Maximum size of floating particles in different flotation cells
Minerals Engineering, 2011
Two flotation models, particle at the liquid-gas interface and particle-bubble aggregate, both based on balance of forces, were used for evaluation of experimental data relating the maximum size of floating particles d max and their advancing contact angle. It was noticed, by comparing the experimental and model data, that for a given flotation device and material the maximum size of floating particle d max increases with increasing particle hydrophobicity and at the same time the acceleration a, experienced by the d max particle at the moment of rupture, decreases with particle hydrophobicity. The acceleration values change with cell dynamics and type of flotation device and are usually not available, therefore empirical apparent cell constants A, which characterize flotation dynamics and relate particle acceleration with advancing contact angle have been proposed instead.

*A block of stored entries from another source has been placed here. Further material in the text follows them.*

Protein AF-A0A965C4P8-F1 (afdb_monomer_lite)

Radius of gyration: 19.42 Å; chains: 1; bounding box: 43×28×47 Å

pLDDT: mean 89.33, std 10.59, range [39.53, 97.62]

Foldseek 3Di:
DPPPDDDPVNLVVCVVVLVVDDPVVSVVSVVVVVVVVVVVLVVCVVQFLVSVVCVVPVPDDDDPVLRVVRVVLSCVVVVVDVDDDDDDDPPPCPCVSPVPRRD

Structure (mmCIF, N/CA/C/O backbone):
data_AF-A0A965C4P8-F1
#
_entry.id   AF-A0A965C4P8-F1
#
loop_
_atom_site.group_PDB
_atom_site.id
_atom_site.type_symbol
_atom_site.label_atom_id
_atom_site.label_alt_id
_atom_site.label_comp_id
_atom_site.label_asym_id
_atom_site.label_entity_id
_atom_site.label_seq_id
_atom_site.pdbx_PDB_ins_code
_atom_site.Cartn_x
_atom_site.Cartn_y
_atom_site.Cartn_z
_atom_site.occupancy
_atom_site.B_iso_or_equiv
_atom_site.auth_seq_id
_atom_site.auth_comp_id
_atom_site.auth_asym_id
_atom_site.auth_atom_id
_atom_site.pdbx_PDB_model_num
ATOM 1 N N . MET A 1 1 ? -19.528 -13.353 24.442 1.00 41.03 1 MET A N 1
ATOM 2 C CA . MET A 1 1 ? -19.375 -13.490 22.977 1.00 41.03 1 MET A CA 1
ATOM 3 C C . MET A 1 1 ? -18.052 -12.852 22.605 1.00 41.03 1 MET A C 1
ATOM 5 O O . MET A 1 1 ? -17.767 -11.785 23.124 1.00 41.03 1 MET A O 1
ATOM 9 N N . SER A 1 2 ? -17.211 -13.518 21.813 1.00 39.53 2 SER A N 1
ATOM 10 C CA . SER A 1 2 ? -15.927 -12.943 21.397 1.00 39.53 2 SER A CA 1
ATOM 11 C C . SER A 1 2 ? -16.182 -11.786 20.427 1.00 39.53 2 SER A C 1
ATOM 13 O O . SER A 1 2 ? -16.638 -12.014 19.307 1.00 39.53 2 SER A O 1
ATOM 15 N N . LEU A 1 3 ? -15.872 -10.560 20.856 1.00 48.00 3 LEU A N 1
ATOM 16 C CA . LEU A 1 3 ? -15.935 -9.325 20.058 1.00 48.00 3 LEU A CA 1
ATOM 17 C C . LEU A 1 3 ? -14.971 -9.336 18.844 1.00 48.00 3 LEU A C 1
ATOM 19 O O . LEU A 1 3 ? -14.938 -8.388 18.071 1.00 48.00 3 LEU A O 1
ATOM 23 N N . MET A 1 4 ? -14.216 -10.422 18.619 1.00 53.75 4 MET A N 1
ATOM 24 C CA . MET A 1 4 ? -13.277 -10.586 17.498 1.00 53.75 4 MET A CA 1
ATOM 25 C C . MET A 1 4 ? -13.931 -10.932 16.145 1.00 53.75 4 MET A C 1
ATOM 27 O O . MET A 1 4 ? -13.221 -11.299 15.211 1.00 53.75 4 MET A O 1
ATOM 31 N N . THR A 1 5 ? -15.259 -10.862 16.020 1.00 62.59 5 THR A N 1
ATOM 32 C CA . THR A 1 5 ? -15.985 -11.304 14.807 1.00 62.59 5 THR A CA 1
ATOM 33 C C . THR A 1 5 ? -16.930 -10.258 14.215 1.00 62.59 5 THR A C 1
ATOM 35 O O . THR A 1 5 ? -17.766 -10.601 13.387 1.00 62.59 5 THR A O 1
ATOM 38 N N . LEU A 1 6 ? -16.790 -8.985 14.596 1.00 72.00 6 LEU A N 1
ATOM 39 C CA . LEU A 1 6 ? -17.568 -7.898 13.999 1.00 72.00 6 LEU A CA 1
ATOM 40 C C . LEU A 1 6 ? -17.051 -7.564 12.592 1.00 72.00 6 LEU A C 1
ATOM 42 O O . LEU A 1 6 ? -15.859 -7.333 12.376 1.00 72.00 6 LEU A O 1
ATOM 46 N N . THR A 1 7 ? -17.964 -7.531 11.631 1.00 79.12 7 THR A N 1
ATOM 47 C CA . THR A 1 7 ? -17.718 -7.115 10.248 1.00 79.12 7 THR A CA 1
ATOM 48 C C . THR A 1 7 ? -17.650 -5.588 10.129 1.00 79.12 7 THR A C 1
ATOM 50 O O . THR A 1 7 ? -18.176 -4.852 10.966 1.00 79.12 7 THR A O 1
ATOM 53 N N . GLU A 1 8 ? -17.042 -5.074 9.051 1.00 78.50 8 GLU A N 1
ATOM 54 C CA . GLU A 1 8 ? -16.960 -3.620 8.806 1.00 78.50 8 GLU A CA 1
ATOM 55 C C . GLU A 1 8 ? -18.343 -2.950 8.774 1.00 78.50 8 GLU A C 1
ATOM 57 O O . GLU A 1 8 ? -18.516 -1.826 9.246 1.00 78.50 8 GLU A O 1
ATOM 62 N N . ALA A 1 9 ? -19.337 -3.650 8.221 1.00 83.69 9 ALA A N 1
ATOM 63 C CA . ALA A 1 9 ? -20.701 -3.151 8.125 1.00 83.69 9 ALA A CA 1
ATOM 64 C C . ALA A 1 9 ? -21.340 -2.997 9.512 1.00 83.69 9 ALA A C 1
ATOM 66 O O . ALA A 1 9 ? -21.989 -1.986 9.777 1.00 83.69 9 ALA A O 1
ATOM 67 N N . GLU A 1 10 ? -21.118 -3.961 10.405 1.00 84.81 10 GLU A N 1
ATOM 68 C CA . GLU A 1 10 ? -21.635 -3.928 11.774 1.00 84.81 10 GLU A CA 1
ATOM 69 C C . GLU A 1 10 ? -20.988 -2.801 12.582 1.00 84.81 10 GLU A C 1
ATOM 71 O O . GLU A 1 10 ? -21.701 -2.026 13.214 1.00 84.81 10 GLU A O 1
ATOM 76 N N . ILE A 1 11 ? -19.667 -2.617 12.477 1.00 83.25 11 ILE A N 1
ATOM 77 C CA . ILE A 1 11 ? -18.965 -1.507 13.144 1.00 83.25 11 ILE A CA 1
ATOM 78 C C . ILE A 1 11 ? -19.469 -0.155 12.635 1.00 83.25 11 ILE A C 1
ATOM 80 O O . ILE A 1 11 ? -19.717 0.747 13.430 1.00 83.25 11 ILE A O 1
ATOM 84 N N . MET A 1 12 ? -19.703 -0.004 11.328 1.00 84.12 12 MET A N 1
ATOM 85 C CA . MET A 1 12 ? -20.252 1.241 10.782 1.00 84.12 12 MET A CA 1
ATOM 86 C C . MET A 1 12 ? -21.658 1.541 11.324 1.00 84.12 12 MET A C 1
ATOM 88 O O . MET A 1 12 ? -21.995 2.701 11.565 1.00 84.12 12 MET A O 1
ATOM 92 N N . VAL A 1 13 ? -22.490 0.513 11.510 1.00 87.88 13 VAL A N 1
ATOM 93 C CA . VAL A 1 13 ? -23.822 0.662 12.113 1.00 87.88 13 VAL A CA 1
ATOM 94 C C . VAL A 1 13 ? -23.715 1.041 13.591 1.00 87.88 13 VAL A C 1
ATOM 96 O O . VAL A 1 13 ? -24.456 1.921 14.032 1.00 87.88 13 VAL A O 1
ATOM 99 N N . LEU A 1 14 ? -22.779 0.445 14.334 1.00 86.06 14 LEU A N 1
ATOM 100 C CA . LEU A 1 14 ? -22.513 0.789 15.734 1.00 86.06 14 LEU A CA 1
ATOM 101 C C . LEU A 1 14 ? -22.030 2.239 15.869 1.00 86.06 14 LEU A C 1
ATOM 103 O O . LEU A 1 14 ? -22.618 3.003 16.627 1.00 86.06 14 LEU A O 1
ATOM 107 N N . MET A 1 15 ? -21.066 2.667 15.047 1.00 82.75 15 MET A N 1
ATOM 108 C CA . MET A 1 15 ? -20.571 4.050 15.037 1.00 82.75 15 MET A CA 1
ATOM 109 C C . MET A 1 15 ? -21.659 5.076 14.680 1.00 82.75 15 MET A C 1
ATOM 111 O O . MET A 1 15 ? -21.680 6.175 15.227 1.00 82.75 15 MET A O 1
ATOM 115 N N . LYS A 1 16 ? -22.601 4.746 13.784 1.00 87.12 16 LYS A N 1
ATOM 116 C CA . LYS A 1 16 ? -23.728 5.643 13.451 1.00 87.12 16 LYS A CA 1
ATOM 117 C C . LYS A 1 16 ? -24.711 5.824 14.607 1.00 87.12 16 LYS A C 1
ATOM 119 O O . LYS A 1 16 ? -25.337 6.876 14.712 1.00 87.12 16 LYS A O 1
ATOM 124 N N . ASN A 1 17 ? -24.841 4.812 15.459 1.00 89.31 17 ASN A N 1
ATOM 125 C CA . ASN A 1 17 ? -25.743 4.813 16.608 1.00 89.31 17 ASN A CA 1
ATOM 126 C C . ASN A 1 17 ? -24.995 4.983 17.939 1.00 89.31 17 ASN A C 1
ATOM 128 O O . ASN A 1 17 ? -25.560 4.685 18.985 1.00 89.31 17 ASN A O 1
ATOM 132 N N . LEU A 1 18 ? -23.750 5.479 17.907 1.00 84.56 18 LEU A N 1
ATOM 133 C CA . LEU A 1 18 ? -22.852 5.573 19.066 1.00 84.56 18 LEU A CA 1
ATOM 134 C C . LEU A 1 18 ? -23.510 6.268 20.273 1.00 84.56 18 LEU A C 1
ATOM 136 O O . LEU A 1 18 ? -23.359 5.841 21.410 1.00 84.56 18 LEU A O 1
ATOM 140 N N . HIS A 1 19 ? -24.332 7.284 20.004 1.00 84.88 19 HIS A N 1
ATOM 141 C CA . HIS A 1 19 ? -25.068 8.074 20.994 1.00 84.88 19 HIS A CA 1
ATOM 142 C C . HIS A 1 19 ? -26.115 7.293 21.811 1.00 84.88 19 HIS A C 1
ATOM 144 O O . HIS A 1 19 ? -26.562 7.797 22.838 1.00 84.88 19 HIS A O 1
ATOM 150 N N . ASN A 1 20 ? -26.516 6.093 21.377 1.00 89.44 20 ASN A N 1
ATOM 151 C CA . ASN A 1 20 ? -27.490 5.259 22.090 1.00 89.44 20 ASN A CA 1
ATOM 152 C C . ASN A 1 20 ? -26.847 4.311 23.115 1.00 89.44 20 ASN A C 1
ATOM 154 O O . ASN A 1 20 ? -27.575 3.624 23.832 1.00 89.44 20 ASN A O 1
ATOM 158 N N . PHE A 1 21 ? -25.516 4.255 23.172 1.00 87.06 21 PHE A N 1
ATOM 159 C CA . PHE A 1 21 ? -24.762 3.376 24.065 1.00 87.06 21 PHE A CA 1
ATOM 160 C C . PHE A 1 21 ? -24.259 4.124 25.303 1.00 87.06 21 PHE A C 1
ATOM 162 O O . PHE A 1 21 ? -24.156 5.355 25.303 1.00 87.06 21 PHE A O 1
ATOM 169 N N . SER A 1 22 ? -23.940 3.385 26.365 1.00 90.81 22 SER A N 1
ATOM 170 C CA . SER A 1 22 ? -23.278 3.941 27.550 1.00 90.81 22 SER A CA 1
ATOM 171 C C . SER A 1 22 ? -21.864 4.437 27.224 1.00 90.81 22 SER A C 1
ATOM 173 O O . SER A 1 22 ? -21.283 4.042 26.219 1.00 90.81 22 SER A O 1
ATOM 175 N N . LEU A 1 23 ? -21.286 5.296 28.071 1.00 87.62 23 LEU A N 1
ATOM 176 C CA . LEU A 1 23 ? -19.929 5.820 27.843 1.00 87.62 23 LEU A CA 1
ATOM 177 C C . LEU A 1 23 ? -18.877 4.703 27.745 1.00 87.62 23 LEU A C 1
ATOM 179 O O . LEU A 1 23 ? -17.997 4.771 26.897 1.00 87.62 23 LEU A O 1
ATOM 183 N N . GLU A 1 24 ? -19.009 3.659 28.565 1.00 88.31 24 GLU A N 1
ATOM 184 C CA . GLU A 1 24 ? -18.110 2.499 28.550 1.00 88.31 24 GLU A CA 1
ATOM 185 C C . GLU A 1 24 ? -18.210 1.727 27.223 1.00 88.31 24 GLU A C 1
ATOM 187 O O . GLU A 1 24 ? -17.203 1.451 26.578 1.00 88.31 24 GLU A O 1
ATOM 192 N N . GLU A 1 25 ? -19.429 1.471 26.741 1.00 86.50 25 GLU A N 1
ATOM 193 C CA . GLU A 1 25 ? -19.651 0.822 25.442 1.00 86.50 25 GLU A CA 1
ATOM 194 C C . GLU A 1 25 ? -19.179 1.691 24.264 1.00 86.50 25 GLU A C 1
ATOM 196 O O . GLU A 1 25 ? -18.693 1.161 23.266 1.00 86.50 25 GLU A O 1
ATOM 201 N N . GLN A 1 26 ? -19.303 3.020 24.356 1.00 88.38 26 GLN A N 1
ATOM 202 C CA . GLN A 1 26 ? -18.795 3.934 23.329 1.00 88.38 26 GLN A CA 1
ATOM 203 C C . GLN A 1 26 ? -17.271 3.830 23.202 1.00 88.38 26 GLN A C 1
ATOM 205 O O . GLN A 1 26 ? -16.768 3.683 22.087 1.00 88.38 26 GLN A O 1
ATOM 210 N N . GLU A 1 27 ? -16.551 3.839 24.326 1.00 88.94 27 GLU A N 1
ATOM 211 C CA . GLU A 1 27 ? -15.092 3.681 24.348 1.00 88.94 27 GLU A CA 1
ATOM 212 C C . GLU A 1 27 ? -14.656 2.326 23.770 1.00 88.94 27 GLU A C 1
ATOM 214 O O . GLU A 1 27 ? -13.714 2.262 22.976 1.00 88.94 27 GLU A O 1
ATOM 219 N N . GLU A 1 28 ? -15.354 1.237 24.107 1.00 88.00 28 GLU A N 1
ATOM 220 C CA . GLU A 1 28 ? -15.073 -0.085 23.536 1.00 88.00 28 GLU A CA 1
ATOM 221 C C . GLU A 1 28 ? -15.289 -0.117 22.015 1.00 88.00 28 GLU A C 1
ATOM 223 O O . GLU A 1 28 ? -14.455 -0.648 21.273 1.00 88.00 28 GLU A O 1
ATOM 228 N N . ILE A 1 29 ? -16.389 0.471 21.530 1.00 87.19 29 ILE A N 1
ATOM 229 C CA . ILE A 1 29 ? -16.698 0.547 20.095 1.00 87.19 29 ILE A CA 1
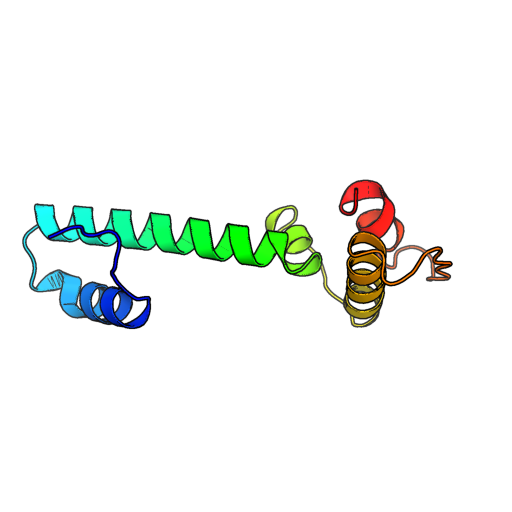ATOM 230 C C . IL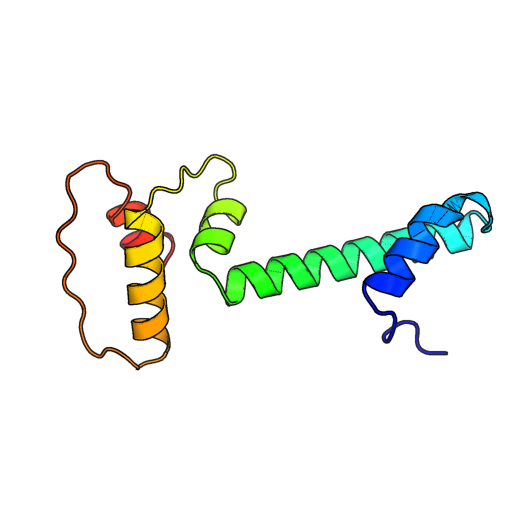E A 1 29 ? -15.608 1.327 19.349 1.00 87.19 29 ILE A C 1
ATOM 232 O O . ILE A 1 29 ? -15.171 0.889 18.280 1.00 87.19 29 ILE A O 1
ATOM 236 N N . GLU A 1 30 ? -15.143 2.449 19.902 1.00 88.50 30 GLU A N 1
ATOM 237 C CA . GLU A 1 30 ? -14.063 3.249 19.316 1.00 88.50 30 GLU A CA 1
ATOM 238 C C . GLU A 1 30 ? -12.744 2.471 19.250 1.00 88.50 30 GLU A C 1
ATOM 240 O O . GLU A 1 30 ? -12.116 2.413 18.191 1.00 88.50 30 GLU A O 1
ATOM 245 N N . GLN A 1 31 ? -12.356 1.787 20.331 1.00 89.88 31 GLN A N 1
ATOM 246 C CA . GLN A 1 31 ? -11.134 0.973 20.356 1.00 89.88 31 GLN A CA 1
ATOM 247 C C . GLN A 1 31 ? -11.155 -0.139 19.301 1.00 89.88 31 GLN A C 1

The values of A were determined by evaluation of experimental data relating d max and advancing (detachment) contact angle for constant: particle density, medium density, surface tension, and flotation cell dynamics. Since A depends on particle density, a tentative formula was proposed to link A with density-independent flotation cell constant A o. The values of A o for selected flotation cells were calculated and presented. Using quartz as an example, it was shown in the paper that a positive advancing contact angle does not guarantee flotation because a prerequisite for flotation is non-zero receding contact angle.